(Beginning of Given data)
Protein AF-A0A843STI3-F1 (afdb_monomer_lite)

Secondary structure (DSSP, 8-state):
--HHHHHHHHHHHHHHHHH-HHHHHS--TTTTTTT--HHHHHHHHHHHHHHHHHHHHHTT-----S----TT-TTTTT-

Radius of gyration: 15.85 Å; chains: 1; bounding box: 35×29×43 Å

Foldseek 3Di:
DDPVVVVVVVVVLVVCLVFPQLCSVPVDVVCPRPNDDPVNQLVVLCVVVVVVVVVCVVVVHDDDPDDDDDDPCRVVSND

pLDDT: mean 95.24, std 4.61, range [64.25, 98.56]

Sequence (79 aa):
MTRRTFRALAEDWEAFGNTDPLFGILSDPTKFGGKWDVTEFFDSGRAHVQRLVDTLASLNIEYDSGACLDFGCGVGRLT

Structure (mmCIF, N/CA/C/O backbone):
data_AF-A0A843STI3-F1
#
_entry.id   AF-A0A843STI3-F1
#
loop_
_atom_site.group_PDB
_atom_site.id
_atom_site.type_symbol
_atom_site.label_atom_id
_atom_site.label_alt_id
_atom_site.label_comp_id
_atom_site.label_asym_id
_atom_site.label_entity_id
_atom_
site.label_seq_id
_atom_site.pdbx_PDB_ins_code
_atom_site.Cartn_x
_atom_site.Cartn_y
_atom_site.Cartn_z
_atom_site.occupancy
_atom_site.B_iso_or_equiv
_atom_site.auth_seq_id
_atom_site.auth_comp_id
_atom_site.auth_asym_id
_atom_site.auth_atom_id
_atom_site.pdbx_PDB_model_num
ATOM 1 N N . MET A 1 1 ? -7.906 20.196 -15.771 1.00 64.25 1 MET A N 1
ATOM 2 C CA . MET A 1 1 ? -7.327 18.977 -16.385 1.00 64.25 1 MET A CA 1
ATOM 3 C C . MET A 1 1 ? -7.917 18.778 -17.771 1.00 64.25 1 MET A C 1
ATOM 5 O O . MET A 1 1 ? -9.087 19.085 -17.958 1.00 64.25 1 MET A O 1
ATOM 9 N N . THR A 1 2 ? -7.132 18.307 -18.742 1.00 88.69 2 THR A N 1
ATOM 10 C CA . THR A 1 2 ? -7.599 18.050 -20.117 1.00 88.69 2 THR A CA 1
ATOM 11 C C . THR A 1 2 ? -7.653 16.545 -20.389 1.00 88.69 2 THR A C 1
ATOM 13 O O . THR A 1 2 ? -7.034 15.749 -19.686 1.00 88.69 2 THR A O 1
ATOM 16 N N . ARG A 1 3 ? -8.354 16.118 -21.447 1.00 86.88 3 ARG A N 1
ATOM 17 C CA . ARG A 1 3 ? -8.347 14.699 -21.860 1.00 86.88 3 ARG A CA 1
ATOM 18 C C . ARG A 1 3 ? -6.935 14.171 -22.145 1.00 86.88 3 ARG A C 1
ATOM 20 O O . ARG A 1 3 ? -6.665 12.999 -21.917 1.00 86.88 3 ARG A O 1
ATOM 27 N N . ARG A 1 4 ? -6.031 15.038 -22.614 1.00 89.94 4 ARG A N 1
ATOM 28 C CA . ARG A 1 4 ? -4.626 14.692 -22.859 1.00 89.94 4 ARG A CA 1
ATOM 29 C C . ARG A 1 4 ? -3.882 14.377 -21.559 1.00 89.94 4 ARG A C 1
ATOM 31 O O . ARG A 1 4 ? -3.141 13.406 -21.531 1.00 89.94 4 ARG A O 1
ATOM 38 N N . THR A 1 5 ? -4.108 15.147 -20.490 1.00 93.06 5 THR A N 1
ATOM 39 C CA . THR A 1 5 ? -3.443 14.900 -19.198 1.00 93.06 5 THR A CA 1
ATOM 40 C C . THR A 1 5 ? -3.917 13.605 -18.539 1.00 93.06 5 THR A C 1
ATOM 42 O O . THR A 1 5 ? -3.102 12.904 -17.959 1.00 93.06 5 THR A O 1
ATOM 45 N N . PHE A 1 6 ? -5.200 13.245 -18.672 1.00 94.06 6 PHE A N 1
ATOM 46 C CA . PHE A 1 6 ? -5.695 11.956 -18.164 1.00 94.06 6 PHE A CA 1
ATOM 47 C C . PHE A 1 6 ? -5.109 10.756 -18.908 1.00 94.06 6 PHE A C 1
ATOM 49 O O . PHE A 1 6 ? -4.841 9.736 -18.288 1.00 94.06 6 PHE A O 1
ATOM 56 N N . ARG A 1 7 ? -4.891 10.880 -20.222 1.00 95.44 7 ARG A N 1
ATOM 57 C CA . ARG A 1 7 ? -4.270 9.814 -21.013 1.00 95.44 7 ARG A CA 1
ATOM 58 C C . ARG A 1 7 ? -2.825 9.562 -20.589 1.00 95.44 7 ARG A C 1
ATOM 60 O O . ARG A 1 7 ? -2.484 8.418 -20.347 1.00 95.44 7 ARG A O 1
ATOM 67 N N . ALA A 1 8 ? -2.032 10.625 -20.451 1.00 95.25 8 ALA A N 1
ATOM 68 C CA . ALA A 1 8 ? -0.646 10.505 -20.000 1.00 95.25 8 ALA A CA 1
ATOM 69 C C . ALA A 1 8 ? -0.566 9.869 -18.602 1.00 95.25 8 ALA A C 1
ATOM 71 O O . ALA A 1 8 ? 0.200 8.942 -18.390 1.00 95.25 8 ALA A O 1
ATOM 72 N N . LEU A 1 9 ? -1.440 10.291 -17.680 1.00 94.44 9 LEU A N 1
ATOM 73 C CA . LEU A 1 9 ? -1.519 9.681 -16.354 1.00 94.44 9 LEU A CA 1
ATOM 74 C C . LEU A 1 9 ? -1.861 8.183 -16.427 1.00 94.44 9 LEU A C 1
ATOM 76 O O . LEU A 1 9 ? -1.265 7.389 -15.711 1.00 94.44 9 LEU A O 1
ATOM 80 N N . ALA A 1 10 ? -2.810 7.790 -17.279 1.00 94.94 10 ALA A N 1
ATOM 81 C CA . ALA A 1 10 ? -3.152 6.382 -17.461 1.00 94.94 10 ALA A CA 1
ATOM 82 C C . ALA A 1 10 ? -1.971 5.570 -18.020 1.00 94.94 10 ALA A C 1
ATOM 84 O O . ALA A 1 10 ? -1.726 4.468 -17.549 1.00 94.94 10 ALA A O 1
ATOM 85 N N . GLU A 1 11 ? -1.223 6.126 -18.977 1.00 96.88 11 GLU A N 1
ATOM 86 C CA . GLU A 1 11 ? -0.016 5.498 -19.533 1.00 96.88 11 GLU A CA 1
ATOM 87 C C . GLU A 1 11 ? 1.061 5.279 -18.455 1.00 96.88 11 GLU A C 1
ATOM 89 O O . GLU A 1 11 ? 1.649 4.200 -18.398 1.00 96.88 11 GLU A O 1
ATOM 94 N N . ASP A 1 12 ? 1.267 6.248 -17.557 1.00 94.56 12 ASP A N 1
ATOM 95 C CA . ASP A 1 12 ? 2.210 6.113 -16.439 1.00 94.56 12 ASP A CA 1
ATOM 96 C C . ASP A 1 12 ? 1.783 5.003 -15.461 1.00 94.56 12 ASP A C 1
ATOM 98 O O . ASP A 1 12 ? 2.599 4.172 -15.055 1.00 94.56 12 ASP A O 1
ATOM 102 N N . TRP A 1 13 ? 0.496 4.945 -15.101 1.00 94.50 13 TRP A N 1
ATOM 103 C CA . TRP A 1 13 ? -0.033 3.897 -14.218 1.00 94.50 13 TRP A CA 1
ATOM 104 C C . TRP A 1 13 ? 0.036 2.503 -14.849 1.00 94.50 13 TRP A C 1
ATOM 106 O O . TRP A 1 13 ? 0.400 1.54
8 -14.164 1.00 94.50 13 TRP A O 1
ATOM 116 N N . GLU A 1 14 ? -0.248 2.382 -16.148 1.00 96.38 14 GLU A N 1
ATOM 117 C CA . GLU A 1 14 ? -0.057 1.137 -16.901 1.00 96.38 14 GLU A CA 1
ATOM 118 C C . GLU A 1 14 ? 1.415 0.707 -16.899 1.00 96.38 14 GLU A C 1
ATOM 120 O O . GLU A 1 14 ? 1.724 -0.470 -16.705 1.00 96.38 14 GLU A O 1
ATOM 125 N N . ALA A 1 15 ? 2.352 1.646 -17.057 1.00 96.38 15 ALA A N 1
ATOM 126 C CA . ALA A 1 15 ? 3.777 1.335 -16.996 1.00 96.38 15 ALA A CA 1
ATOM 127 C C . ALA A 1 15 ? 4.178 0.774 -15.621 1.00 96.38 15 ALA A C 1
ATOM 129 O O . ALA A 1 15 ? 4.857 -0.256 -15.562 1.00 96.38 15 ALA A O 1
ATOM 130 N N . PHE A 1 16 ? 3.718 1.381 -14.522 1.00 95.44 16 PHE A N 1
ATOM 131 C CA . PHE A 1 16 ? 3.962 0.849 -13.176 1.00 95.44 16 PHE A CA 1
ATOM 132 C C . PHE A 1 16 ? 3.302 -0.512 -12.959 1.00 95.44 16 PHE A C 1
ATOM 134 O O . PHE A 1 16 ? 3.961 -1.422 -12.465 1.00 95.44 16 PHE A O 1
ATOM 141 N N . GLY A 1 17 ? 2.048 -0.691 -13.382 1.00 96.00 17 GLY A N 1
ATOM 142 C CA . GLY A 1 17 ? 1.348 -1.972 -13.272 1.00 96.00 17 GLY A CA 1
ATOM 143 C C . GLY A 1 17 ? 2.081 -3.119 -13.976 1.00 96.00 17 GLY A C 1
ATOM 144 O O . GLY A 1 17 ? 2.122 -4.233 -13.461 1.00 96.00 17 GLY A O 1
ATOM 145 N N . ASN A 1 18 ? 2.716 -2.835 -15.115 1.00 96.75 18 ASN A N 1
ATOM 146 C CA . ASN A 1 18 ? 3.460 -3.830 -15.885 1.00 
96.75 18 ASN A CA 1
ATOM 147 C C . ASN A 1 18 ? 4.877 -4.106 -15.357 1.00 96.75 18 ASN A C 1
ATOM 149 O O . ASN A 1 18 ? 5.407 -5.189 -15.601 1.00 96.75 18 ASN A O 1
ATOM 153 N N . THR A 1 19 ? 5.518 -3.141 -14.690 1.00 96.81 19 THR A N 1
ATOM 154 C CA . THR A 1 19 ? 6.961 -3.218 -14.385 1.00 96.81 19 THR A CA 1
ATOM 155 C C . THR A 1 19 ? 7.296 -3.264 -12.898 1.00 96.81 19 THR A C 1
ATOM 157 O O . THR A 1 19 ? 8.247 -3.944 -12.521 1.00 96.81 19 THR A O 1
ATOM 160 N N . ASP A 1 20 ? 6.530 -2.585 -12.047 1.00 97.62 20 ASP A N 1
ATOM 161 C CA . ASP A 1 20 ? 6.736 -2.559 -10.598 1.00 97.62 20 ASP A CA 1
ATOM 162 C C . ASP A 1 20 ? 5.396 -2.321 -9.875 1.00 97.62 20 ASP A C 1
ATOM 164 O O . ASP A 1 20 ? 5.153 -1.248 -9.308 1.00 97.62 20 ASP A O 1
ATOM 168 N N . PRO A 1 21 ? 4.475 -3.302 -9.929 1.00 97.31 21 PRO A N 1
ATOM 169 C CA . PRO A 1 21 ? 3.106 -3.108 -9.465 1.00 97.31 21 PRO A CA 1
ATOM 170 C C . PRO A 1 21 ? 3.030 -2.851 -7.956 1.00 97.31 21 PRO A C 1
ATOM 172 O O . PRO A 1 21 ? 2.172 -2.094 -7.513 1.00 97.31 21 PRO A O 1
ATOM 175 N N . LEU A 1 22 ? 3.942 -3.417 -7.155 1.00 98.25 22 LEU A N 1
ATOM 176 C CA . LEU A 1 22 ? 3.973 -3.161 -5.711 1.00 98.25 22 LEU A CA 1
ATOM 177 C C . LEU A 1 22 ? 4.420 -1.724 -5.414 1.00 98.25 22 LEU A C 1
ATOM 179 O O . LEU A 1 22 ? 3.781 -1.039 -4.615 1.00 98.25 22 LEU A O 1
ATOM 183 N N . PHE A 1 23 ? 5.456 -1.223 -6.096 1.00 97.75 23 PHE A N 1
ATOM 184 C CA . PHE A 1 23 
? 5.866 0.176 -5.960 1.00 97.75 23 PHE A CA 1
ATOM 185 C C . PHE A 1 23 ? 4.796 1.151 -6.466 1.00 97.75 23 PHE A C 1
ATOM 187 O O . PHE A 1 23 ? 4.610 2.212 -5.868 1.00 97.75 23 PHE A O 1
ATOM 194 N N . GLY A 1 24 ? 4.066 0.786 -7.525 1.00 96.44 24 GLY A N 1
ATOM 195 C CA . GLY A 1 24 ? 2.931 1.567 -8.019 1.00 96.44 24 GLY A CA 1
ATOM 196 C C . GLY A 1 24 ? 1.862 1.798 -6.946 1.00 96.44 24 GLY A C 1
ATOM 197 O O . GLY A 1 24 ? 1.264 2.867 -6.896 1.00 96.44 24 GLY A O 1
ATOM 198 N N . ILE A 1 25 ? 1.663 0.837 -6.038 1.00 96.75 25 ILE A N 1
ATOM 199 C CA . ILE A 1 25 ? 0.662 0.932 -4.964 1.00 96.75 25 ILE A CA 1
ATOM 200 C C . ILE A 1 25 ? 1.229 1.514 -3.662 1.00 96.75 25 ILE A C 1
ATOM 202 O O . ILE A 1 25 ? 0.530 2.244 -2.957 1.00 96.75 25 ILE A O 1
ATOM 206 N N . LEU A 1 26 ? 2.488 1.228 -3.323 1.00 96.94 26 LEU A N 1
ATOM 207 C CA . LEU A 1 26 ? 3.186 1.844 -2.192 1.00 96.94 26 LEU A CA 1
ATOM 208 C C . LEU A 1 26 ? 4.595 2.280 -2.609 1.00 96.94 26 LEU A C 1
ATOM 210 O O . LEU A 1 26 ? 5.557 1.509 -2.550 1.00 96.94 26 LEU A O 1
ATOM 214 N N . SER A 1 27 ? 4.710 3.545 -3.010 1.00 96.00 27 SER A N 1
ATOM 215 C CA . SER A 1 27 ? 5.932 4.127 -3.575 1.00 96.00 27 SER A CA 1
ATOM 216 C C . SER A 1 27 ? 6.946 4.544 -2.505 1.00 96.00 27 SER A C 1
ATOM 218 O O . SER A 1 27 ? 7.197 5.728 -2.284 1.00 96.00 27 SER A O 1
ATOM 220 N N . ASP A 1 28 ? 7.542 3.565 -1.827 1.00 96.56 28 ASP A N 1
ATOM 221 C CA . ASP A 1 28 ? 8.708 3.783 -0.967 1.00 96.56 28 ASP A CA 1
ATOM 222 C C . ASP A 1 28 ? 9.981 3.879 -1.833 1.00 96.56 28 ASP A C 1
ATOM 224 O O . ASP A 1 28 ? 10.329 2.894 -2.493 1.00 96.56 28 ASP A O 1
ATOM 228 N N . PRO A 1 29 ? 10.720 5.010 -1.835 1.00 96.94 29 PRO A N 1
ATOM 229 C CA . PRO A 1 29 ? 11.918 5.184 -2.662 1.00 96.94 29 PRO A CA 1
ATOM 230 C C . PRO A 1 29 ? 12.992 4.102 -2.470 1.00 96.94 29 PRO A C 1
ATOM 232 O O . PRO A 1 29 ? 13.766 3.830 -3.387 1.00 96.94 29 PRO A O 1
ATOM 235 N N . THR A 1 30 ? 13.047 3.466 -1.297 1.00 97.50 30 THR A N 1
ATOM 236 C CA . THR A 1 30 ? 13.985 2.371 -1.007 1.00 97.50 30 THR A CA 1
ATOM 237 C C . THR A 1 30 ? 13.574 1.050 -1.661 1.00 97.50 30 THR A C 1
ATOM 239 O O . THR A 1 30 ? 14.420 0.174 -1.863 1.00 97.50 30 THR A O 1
(End of Given data)
### Task
Whatever else the listing above holds, retype exactly only the lines from the one containing "ATOM 194 N N" to the one containing "ATOM 215 C CA", both ends kept.

### Answer space
ATOM 194 N N . GLY A 1 24 ? 4.066 0.786 -7.525 1.00 96.44 24 GLY A N 1
ATOM 195 C CA . GLY A 1 24 ? 2.931 1.567 -8.019 1.00 96.44 24 GLY A CA 1
ATOM 196 C C . GLY A 1 24 ? 1.862 1.798 -6.946 1.00 96.44 24 GLY A C 1
ATOM 197 O O . GLY A 1 24 ? 1.264 2.867 -6.896 1.00 96.44 24 GLY A O 1
ATOM 198 N N . ILE A 1 25 ? 1.663 0.837 -6.038 1.00 96.75 25 ILE A N 1
ATOM 199 C CA . ILE A 1 25 ? 0.662 0.932 -4.964 1.00 96.75 25 ILE A CA 1
ATOM 200 C C . ILE A 1 25 ? 1.229 1.514 -3.662 1.00 96.75 25 ILE A C 1
ATOM 202 O O . ILE A 1 25 ? 0.530 2.244 -2.957 1.00 96.75 25 ILE A O 1
ATOM 206 N N . LEU A 1 26 ? 2.488 1.228 -3.323 1.00 96.94 26 LEU A N 1
ATOM 207 C CA . LEU A 1 26 ? 3.186 1.844 -2.192 1.00 96.94 26 LEU A CA 1
ATOM 208 C C . LEU A 1 26 ? 4.595 2.280 -2.609 1.00 96.94 26 LEU A C 1
ATOM 210 O O . LEU A 1 26 ? 5.557 1.509 -2.550 1.00 96.94 26 LEU A O 1
ATOM 214 N N . SER A 1 27 ? 4.710 3.545 -3.010 1.00 96.00 27 SER A N 1
ATOM 215 C CA . SER A 1 27 ? 5.932 4.127 -3.575 1.00 96.00 27 SER A CA 1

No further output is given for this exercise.